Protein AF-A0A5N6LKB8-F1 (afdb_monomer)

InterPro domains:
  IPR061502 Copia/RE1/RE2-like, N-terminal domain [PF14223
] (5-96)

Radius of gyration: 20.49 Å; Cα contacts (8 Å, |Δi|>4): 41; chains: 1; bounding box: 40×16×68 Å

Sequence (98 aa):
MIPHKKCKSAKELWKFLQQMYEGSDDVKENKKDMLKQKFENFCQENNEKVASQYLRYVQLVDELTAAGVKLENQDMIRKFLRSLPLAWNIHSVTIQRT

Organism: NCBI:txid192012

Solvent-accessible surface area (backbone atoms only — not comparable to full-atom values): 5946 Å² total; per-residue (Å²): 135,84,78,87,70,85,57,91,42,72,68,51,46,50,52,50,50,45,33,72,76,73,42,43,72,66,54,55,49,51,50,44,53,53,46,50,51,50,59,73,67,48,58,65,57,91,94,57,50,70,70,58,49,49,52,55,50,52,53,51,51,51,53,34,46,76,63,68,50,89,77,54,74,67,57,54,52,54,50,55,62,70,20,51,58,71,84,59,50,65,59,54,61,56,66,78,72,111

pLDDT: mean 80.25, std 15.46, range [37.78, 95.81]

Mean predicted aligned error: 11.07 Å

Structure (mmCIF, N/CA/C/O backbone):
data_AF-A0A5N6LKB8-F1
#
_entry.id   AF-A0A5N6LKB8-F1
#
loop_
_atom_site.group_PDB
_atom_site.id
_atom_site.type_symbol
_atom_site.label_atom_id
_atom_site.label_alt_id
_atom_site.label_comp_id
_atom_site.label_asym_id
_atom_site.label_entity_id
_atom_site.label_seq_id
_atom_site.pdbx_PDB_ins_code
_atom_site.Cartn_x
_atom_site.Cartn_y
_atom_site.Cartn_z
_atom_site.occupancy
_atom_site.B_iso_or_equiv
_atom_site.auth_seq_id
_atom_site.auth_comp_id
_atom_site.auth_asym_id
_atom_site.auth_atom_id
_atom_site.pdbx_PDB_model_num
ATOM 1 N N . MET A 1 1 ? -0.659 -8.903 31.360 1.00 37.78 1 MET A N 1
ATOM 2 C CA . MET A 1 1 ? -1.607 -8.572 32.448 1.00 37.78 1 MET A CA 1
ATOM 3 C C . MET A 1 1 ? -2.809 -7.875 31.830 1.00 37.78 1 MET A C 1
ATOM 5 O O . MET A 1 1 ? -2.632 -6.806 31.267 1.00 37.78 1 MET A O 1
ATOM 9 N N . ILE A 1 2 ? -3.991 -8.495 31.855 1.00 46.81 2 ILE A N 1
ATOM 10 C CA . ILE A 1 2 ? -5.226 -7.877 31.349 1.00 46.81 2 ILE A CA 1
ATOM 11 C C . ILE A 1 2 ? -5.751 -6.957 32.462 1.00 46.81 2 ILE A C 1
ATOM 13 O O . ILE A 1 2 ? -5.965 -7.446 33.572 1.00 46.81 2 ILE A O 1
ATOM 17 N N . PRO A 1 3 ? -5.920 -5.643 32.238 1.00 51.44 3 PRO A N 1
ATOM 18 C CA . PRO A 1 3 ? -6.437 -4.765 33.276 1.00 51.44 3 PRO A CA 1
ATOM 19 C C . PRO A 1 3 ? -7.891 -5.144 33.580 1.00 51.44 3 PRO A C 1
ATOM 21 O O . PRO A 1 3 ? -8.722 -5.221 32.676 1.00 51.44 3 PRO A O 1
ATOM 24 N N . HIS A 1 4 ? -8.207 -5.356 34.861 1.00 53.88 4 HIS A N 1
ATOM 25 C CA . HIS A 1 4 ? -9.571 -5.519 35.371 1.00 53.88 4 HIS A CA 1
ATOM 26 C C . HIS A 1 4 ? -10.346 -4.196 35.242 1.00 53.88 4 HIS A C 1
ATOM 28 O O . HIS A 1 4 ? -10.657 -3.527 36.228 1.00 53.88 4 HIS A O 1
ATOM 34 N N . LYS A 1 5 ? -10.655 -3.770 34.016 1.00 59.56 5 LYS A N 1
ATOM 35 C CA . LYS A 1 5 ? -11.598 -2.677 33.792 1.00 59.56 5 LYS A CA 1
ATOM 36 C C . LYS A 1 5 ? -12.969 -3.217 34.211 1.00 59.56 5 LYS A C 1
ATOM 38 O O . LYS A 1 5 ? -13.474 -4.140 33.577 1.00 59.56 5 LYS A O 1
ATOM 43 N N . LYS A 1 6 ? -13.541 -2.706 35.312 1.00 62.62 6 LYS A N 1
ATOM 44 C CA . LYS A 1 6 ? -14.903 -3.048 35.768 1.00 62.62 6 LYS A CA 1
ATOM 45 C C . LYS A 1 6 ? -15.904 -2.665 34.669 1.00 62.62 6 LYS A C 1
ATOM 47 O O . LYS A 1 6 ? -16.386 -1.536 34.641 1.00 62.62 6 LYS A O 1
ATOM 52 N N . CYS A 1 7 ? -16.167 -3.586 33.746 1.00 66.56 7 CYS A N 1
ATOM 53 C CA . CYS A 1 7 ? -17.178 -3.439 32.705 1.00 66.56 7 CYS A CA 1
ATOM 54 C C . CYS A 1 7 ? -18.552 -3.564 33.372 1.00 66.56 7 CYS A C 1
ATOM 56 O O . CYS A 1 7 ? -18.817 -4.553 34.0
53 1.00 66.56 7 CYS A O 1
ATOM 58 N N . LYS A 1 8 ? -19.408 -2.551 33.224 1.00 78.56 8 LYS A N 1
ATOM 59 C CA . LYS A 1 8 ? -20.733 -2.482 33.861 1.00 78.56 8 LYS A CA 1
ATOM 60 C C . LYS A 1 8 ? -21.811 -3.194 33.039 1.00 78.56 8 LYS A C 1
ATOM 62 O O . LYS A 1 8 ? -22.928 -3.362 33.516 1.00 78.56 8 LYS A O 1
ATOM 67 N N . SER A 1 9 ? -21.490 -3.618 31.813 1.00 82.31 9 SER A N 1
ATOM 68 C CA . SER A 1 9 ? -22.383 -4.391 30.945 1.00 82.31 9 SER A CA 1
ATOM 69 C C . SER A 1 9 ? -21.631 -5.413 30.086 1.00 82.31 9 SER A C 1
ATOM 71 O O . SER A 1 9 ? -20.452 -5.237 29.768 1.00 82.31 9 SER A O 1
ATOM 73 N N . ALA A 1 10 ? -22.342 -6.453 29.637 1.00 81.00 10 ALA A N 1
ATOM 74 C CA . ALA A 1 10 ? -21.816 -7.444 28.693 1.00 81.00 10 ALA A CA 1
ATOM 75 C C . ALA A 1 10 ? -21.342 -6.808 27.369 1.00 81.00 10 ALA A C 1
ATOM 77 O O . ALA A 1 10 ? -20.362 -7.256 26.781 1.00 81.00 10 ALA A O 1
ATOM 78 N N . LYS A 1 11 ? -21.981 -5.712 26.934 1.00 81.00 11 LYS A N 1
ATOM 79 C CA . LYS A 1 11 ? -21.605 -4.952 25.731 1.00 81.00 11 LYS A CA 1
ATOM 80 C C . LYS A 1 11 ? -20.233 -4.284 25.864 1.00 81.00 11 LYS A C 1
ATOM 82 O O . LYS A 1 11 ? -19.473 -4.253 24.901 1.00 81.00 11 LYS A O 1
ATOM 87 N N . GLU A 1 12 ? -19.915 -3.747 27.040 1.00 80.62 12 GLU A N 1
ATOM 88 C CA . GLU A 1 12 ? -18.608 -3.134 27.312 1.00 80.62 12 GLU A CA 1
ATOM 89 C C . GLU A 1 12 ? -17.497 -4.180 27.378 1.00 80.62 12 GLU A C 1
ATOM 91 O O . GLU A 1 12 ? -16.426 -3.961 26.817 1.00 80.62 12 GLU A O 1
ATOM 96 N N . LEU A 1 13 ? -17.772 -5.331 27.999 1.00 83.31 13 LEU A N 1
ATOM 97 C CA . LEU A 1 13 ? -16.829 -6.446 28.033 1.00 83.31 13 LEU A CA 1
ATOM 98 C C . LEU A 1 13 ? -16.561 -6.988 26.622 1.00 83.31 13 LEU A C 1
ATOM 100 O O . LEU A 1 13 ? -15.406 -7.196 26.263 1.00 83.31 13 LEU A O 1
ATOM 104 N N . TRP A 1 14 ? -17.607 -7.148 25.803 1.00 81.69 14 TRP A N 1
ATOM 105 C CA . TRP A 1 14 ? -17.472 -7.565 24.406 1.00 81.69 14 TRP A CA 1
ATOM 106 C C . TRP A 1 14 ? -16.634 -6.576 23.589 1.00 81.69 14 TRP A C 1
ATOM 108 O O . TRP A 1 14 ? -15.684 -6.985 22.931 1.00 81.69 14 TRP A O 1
┄┄┄┄┄┄┄┄┄┄┄┄┄┄┄┄┄┄┄┄
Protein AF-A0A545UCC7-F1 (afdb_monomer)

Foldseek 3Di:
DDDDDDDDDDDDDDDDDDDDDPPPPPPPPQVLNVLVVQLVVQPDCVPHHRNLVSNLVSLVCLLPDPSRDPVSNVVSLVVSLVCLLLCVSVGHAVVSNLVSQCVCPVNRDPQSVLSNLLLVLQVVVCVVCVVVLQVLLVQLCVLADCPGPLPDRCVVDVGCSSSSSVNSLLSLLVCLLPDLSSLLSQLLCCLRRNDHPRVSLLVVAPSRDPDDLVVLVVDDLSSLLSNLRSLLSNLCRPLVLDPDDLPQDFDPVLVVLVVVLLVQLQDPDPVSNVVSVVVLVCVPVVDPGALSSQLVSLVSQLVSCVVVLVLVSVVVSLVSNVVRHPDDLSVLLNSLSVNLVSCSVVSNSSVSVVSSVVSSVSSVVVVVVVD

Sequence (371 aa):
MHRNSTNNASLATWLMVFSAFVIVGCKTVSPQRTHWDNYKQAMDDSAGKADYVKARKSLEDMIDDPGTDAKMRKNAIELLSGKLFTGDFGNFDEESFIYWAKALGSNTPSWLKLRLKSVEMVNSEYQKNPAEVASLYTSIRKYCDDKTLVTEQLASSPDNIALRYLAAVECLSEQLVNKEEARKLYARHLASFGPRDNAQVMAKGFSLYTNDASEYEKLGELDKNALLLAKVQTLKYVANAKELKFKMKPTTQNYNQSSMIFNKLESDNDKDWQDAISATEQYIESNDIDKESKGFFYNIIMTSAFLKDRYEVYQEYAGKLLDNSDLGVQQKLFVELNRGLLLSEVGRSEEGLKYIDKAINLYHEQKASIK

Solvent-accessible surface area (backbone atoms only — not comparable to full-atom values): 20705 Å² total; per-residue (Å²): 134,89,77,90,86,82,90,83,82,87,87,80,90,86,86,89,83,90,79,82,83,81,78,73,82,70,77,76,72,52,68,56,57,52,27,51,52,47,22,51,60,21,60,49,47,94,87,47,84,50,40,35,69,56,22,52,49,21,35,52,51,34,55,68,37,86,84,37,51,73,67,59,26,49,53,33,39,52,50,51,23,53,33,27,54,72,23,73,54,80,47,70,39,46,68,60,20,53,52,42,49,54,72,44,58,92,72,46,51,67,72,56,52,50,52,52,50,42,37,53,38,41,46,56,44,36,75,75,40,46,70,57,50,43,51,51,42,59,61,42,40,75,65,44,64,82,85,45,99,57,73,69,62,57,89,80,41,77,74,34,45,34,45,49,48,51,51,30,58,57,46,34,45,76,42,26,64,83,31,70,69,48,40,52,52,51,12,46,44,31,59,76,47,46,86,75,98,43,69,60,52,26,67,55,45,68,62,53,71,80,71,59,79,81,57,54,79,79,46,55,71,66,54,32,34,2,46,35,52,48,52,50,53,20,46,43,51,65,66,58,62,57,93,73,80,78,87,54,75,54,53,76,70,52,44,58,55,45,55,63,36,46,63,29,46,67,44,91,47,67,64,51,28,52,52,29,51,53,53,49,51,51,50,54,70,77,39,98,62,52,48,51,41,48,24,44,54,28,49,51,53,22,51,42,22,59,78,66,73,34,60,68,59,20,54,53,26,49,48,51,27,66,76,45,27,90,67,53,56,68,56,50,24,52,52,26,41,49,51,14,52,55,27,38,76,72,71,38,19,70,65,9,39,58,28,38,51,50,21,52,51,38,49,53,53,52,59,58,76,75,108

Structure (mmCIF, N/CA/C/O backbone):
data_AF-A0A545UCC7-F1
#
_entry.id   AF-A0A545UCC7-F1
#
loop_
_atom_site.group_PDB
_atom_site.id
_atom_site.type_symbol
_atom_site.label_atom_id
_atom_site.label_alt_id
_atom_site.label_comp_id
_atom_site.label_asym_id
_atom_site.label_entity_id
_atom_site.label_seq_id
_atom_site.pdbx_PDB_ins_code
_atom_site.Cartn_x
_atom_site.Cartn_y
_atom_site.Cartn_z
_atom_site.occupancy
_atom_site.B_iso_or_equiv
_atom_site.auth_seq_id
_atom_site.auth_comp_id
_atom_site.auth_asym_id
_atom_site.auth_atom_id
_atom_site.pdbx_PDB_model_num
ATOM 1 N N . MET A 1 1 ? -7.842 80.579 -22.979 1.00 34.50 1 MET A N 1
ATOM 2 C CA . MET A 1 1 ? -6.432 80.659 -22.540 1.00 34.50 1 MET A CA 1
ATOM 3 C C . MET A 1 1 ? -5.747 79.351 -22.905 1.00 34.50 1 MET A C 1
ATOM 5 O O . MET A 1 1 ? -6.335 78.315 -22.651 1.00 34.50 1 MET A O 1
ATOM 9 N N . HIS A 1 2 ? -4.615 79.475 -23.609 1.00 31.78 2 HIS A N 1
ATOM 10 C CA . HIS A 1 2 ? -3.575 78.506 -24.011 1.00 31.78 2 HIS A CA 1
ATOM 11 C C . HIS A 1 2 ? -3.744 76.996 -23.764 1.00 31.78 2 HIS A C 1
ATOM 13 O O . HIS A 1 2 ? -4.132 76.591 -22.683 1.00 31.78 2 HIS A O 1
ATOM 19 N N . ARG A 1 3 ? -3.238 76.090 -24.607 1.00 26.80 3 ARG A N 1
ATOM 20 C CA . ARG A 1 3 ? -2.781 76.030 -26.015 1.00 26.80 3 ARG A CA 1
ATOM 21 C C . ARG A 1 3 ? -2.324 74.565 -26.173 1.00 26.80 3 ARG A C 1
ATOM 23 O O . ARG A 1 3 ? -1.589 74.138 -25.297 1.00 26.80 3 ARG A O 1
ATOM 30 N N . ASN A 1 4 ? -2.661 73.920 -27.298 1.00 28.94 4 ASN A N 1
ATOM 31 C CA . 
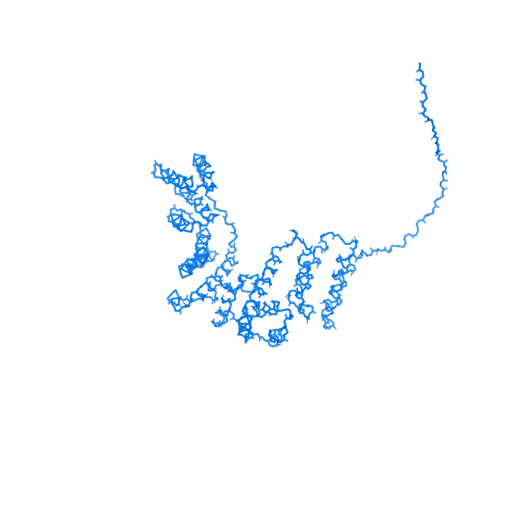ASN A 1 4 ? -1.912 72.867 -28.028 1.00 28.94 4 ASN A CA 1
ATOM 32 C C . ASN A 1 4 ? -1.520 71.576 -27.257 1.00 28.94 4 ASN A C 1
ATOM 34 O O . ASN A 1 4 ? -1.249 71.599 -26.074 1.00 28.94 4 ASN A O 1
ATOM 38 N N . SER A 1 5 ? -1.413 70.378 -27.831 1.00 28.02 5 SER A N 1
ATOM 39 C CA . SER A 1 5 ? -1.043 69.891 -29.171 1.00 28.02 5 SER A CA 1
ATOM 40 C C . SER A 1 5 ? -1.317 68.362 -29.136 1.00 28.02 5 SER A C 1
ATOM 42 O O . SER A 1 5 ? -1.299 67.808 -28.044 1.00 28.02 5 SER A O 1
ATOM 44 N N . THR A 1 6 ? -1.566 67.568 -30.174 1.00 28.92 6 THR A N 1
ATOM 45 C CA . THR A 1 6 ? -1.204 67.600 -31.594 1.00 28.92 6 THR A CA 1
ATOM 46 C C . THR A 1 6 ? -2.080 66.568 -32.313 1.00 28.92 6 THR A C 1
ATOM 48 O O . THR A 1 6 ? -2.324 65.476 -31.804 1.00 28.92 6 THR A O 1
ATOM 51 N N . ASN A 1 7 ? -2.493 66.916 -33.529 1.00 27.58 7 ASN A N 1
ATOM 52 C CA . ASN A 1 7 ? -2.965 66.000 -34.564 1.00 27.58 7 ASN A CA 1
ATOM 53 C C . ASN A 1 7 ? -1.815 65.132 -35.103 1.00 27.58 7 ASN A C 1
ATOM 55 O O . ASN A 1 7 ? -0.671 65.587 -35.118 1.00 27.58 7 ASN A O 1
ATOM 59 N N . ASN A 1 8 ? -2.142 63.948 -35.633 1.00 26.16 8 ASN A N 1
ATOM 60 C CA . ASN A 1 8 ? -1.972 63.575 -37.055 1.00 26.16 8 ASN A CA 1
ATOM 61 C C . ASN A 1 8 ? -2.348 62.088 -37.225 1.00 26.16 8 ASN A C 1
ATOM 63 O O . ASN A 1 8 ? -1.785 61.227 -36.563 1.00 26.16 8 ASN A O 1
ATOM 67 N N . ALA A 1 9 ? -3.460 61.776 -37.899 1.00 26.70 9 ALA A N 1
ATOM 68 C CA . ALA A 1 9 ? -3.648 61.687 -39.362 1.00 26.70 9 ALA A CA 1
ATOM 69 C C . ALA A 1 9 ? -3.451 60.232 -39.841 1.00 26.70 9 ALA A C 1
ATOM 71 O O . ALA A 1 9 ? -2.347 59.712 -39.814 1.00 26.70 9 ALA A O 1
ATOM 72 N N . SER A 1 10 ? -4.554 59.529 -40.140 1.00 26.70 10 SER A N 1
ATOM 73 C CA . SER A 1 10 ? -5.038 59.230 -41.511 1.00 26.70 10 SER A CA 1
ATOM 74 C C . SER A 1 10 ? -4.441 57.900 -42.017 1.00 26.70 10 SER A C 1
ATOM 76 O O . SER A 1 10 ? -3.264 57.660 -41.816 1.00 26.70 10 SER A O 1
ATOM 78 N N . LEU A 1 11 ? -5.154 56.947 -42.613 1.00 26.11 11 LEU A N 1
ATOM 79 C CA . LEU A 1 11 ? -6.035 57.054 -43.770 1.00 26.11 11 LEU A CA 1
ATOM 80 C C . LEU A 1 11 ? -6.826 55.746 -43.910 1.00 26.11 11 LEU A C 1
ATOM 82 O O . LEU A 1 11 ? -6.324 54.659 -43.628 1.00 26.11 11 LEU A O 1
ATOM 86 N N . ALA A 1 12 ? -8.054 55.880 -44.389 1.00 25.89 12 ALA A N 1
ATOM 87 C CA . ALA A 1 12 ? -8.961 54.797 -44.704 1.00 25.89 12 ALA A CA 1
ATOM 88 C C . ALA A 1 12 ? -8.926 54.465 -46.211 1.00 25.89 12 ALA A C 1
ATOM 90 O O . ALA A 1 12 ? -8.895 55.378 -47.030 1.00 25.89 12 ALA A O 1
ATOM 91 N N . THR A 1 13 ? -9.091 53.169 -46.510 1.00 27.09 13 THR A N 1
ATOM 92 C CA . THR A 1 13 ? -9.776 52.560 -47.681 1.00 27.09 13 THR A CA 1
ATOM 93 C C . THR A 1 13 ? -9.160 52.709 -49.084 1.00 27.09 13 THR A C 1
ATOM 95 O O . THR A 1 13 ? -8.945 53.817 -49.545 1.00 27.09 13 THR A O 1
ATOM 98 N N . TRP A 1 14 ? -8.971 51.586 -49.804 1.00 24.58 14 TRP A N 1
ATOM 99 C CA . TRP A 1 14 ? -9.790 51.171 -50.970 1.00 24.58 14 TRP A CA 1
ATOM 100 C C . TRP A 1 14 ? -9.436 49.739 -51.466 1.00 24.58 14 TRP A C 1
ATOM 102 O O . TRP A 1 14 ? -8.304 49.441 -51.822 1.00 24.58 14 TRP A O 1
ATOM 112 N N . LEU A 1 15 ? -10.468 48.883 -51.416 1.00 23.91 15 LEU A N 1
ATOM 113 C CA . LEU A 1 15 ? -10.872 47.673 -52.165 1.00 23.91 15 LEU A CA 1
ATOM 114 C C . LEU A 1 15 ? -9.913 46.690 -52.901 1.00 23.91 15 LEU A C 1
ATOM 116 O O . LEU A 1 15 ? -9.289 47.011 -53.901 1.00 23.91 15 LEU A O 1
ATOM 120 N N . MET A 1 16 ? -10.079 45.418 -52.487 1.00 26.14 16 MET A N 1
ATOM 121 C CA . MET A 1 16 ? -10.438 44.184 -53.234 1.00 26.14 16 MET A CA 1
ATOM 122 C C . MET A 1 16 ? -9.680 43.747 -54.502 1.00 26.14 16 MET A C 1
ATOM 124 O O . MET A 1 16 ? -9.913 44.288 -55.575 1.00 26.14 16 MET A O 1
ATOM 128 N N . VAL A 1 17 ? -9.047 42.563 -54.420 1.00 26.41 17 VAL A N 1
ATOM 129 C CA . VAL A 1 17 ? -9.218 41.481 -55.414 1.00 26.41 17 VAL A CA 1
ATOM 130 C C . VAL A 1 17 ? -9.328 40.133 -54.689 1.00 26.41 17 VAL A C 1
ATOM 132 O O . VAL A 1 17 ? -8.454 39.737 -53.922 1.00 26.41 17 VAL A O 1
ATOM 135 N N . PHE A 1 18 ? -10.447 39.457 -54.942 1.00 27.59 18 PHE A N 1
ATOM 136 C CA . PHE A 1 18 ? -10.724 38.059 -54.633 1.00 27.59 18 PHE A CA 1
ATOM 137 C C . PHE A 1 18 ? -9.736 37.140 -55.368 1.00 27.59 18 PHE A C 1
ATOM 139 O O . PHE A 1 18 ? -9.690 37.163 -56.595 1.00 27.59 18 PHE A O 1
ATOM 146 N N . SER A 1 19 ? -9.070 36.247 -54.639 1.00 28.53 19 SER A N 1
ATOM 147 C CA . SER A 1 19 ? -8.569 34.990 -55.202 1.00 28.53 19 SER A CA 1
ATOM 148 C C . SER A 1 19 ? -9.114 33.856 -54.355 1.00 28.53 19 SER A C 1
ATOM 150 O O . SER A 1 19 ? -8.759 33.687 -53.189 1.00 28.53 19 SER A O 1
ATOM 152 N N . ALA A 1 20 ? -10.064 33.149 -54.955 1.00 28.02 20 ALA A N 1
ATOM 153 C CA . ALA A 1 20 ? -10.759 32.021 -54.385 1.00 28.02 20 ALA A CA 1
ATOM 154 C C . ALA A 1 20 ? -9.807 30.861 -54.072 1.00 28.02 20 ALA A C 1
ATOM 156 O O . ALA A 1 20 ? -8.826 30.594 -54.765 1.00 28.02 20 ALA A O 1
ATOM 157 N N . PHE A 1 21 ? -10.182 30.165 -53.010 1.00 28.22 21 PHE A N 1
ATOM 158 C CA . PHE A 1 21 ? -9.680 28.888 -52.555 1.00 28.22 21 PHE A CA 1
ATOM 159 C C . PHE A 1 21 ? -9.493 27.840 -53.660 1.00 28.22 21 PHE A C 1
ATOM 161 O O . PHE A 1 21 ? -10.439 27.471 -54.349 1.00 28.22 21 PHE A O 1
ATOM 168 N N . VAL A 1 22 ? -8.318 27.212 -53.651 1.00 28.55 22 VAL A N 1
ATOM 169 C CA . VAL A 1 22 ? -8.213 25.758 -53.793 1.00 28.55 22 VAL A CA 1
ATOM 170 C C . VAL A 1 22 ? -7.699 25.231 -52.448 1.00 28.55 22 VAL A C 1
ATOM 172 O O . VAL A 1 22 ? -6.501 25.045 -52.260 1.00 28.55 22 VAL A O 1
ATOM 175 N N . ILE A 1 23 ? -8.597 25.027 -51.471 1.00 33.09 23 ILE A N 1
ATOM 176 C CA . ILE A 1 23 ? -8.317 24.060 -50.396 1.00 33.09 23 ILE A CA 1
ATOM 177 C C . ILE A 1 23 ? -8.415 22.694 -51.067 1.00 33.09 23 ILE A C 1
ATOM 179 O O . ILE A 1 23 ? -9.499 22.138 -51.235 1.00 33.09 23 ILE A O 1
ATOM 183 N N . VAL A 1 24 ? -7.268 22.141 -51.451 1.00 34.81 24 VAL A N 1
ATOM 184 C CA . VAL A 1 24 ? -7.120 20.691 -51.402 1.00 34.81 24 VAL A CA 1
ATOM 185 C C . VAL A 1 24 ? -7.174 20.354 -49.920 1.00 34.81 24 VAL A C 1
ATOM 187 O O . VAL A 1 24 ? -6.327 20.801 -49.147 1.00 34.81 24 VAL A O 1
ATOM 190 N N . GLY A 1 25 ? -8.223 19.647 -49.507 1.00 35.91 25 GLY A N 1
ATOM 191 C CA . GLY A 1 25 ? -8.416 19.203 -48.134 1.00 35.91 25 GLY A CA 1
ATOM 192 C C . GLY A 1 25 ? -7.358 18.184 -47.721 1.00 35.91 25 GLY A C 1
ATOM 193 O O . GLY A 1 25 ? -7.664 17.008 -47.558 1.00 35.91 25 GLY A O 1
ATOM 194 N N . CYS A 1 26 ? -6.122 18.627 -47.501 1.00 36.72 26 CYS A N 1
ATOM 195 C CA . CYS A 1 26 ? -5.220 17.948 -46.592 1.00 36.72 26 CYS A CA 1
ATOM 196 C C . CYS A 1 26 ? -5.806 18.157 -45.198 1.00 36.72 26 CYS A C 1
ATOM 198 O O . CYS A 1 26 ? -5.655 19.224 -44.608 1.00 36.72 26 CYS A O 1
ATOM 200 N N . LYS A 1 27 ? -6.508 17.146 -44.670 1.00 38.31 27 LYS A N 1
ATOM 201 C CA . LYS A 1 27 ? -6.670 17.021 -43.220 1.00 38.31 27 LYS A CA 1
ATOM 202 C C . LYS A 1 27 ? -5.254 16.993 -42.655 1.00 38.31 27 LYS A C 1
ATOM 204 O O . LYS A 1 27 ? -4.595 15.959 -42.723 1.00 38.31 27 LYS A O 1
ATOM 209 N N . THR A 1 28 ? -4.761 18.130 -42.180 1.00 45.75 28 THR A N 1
┄┄┄┄┄┄┄┄┄┄┄┄┄┄┄┄┄┄┄┄
> **Exercise directions**:
Out of the data above, return each line where the word "Protein" can be found.

> **Output for this task**:
Protein AF-A0A5N6LKB8-F1 (afdb_monomer)
Protein AF-A0A545UCC7-F1 (afdb_monomer)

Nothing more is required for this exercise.